This section provides examples of the application of the information cost criterion 
(Shannon entropy) and the Best Basis algorithm. The first signal to be investigated in this 
application is an impulse function shown in Figure 5.2a. This impulse function was 
expanded into both the wavelet packet (using the Symmlet 8 wavelet) and cosine packet 
decompositions. The Best Basis of each transform was chosen among these expansions 
using the Best Basis algorithm, and is displayed as a tree diagram in Figure 5.2b.

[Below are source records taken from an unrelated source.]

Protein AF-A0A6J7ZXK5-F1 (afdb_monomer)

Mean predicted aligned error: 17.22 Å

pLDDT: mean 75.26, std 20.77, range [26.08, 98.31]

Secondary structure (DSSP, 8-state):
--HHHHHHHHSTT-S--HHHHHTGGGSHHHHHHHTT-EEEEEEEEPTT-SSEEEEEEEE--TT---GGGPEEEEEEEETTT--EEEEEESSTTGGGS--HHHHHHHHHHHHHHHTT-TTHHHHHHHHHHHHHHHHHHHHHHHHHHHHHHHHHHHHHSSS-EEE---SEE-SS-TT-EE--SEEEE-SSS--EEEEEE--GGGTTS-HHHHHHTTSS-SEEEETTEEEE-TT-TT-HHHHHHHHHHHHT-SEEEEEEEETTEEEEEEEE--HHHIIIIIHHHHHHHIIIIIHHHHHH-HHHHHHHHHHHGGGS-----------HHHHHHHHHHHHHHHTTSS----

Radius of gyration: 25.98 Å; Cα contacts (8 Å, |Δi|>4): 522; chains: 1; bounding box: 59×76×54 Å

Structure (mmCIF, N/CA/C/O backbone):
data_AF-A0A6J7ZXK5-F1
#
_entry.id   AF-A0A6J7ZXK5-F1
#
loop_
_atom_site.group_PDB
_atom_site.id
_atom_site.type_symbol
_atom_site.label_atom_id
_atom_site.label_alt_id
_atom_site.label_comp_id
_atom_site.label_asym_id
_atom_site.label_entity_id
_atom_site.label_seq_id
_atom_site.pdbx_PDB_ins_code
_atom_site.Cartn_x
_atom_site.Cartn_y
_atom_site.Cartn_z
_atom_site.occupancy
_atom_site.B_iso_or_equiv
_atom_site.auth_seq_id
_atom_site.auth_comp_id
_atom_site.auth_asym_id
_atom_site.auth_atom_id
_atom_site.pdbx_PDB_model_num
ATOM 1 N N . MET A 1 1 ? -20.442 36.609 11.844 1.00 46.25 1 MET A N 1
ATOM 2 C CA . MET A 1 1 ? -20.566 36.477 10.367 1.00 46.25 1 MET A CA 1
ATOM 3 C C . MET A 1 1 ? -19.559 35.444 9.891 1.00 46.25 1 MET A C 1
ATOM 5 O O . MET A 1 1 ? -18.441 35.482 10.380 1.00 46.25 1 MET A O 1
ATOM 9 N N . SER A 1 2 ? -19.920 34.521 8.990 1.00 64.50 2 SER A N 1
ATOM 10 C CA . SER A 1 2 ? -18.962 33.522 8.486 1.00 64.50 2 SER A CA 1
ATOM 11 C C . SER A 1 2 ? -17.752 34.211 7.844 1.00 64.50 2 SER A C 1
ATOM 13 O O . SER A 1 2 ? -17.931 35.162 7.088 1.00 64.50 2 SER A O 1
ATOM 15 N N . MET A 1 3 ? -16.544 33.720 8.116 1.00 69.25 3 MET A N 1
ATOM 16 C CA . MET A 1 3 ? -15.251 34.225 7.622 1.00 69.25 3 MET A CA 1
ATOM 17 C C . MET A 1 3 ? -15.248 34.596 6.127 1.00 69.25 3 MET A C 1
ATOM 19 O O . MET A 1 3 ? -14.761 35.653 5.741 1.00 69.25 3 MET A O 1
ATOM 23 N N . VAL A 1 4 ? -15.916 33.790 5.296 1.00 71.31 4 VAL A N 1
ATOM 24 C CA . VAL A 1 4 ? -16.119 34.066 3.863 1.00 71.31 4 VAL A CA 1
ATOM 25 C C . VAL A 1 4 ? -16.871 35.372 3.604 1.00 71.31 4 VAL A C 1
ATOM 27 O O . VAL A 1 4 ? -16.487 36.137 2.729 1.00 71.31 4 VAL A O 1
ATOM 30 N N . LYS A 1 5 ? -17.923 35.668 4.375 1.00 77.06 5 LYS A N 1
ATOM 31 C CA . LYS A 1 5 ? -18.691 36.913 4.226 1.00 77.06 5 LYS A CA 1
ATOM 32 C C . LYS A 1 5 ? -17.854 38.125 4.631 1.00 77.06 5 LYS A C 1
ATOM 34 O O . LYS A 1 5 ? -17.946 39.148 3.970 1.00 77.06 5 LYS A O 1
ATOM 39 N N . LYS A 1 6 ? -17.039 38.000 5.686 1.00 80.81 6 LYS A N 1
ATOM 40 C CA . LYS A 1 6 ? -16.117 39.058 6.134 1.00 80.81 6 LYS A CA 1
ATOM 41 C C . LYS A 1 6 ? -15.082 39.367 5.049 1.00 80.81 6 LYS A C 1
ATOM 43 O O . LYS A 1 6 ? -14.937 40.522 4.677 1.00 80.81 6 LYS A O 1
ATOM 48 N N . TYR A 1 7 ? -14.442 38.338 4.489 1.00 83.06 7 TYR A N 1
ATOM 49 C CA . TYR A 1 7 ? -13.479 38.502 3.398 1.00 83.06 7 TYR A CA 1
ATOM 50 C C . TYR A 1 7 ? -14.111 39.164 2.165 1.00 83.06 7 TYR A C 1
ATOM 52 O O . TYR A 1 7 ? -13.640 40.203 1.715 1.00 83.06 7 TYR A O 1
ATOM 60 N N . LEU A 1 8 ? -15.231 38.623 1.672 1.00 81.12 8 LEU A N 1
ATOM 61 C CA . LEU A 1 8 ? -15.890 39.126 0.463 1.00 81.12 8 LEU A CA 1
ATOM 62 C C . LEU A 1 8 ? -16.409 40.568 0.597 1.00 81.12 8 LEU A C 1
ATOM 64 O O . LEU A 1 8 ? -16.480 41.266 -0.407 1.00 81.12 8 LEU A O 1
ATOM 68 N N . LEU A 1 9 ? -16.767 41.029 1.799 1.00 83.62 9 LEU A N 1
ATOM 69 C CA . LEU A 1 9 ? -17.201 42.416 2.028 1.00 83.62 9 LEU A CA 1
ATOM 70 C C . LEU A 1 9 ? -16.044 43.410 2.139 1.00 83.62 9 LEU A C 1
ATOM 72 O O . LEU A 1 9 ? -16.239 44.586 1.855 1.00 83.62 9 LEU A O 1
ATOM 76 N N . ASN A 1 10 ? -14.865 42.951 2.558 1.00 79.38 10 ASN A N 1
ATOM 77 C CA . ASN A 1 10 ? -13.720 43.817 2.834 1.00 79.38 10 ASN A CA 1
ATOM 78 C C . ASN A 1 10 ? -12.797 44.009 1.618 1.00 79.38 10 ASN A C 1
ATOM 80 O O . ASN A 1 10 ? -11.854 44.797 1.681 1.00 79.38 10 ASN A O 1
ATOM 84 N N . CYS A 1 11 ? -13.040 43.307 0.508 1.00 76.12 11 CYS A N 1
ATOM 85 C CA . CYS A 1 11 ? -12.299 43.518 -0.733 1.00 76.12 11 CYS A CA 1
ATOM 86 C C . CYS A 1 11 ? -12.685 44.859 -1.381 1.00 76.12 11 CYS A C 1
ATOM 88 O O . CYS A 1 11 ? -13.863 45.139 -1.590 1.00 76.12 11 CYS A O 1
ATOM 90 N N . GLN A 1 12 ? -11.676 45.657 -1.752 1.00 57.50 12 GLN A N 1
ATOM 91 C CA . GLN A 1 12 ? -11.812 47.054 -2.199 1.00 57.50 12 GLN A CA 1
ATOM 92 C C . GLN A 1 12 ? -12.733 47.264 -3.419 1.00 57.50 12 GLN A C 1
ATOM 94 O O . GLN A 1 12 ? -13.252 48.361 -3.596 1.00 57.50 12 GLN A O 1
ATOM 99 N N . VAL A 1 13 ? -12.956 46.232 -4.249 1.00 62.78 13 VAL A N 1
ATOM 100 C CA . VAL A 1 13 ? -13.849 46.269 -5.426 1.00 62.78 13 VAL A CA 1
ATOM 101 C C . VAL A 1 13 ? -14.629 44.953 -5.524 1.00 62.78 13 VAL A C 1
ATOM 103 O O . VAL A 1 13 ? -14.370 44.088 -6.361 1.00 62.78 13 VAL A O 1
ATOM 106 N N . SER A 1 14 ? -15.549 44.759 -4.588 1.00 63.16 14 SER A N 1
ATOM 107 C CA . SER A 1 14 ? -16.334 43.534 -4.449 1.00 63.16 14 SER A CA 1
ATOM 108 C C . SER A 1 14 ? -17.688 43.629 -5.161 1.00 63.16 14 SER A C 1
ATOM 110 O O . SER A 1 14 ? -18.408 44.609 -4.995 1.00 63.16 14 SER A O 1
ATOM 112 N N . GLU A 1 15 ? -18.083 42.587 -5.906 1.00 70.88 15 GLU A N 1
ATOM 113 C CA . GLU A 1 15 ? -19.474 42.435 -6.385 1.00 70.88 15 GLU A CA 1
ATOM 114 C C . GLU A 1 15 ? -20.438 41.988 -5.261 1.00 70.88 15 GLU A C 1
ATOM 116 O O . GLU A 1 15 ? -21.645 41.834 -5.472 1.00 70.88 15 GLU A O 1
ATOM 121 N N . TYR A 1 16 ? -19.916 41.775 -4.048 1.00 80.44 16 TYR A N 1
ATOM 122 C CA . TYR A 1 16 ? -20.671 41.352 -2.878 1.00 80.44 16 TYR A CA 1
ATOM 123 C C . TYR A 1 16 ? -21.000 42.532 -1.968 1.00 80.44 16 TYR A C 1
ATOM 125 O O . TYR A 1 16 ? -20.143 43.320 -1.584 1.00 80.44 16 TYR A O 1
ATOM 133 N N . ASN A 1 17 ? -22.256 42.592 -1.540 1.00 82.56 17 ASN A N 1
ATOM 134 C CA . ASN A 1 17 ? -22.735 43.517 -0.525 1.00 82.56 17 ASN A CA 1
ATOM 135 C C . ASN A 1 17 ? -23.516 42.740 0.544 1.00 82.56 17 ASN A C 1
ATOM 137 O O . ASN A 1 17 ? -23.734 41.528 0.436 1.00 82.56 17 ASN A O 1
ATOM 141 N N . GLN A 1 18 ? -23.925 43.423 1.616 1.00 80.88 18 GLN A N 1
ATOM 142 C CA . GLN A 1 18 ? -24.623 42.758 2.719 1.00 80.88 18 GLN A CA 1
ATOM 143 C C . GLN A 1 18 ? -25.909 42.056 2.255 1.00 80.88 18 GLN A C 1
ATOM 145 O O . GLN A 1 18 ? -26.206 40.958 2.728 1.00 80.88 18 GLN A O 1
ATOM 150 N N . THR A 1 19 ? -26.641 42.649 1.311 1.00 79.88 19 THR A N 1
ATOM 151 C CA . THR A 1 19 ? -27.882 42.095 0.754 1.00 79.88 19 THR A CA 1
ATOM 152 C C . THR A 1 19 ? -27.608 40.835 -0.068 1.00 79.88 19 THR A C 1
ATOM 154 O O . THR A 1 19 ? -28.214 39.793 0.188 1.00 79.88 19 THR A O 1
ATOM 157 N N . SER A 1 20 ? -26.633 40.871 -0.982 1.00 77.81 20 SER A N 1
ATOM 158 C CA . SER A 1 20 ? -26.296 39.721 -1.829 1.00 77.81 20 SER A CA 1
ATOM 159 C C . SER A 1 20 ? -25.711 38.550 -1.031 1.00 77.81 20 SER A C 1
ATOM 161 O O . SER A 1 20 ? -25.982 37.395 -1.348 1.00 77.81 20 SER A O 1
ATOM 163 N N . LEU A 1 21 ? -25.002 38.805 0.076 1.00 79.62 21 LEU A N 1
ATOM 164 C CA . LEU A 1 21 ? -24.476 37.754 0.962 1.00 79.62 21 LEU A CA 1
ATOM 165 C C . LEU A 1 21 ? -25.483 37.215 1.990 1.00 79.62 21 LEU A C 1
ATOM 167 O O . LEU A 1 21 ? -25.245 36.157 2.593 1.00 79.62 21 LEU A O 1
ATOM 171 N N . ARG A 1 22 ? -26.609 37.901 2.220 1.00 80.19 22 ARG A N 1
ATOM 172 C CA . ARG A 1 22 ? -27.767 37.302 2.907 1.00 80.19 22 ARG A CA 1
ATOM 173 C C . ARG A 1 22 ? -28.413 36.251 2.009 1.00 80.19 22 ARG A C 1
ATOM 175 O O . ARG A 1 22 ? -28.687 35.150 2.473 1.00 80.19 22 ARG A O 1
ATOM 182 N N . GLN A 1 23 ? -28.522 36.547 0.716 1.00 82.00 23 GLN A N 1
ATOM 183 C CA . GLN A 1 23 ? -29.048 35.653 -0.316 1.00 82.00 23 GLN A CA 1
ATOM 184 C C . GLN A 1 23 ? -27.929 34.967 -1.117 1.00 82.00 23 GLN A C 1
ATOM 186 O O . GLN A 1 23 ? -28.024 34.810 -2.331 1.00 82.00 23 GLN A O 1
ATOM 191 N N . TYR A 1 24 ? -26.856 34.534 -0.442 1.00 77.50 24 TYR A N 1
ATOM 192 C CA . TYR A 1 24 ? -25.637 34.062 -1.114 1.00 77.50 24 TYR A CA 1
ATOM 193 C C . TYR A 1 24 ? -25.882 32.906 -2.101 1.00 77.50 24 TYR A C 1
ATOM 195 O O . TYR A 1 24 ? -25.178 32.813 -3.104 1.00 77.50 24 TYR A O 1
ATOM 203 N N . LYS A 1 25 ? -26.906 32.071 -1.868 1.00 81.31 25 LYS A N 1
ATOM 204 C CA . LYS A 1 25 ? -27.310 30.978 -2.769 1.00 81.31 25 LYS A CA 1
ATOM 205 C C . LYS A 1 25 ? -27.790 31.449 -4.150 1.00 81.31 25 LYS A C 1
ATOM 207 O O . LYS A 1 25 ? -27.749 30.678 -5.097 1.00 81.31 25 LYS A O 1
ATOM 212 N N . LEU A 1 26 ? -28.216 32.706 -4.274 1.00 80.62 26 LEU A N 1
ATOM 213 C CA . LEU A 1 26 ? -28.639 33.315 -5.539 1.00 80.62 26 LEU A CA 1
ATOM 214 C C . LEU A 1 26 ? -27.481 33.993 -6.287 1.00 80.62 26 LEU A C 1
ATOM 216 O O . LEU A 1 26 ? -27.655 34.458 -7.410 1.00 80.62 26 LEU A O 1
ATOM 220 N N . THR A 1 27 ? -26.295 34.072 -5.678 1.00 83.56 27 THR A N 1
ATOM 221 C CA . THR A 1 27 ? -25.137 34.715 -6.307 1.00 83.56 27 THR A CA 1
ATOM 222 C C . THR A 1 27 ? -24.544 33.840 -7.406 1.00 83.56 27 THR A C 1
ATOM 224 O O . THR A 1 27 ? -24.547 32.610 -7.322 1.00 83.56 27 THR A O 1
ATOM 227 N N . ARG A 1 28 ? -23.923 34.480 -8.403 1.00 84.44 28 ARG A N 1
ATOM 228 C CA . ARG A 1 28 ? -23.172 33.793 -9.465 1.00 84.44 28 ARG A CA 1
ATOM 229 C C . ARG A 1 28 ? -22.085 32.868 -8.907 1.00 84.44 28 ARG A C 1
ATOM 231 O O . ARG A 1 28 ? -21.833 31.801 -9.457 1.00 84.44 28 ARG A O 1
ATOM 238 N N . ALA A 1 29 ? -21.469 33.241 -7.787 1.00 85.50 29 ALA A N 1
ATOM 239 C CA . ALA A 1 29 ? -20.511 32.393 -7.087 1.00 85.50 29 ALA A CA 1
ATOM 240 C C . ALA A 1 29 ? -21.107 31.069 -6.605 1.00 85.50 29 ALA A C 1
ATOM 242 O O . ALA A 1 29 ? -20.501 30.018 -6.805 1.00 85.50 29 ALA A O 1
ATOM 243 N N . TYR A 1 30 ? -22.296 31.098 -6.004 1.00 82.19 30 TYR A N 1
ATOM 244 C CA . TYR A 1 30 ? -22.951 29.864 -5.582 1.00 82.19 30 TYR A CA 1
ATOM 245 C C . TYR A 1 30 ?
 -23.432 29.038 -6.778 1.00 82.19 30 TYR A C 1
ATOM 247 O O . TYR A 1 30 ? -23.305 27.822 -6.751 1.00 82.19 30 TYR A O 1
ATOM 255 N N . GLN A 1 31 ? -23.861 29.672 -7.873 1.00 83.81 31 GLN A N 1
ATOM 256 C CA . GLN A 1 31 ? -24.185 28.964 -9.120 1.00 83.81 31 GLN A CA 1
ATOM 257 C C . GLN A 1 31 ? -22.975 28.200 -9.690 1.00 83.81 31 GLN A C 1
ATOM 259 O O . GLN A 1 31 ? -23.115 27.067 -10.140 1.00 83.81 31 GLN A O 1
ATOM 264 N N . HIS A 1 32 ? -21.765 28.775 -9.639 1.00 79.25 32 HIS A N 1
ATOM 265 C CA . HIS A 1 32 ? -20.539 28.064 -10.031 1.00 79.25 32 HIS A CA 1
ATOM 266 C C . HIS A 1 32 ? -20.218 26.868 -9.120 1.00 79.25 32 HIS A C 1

From 
Figure 5.2b, it can be seen that the best WPT basis consists of the coefficients from the 
second level of its decomposition tree and produces essentially zero for the information 
cost. The best CPT basis requires an ensemble of numerous tree branches to represent the 
impulse signal and has a resulting information cost of approximately 2.23. Figure 5.2c 
displays the associate wavelet packet and cosine packet normalized coefficients arranged 
in magnitude order. From this figure it is clear that the CPT requires many more 
coefficients to represent the impulse. 

The second example signal is a cosine constructed of 2048 points, and shown in 
Figure 5.3a. This signal was likewise decomposed using both the WPT (with the Symmlet 
8 wavelet) and the CPT. The resulting Best Basis tree structures, and sorted coefficients 
are shown in Figures 5.3b, and 5.3c respectively. In this case it is clear that the CPT 
provides the more efficient representation of the signal, as indicated by the lower Shannon 
entropy and the smaller total number of coefficients in the decomposition.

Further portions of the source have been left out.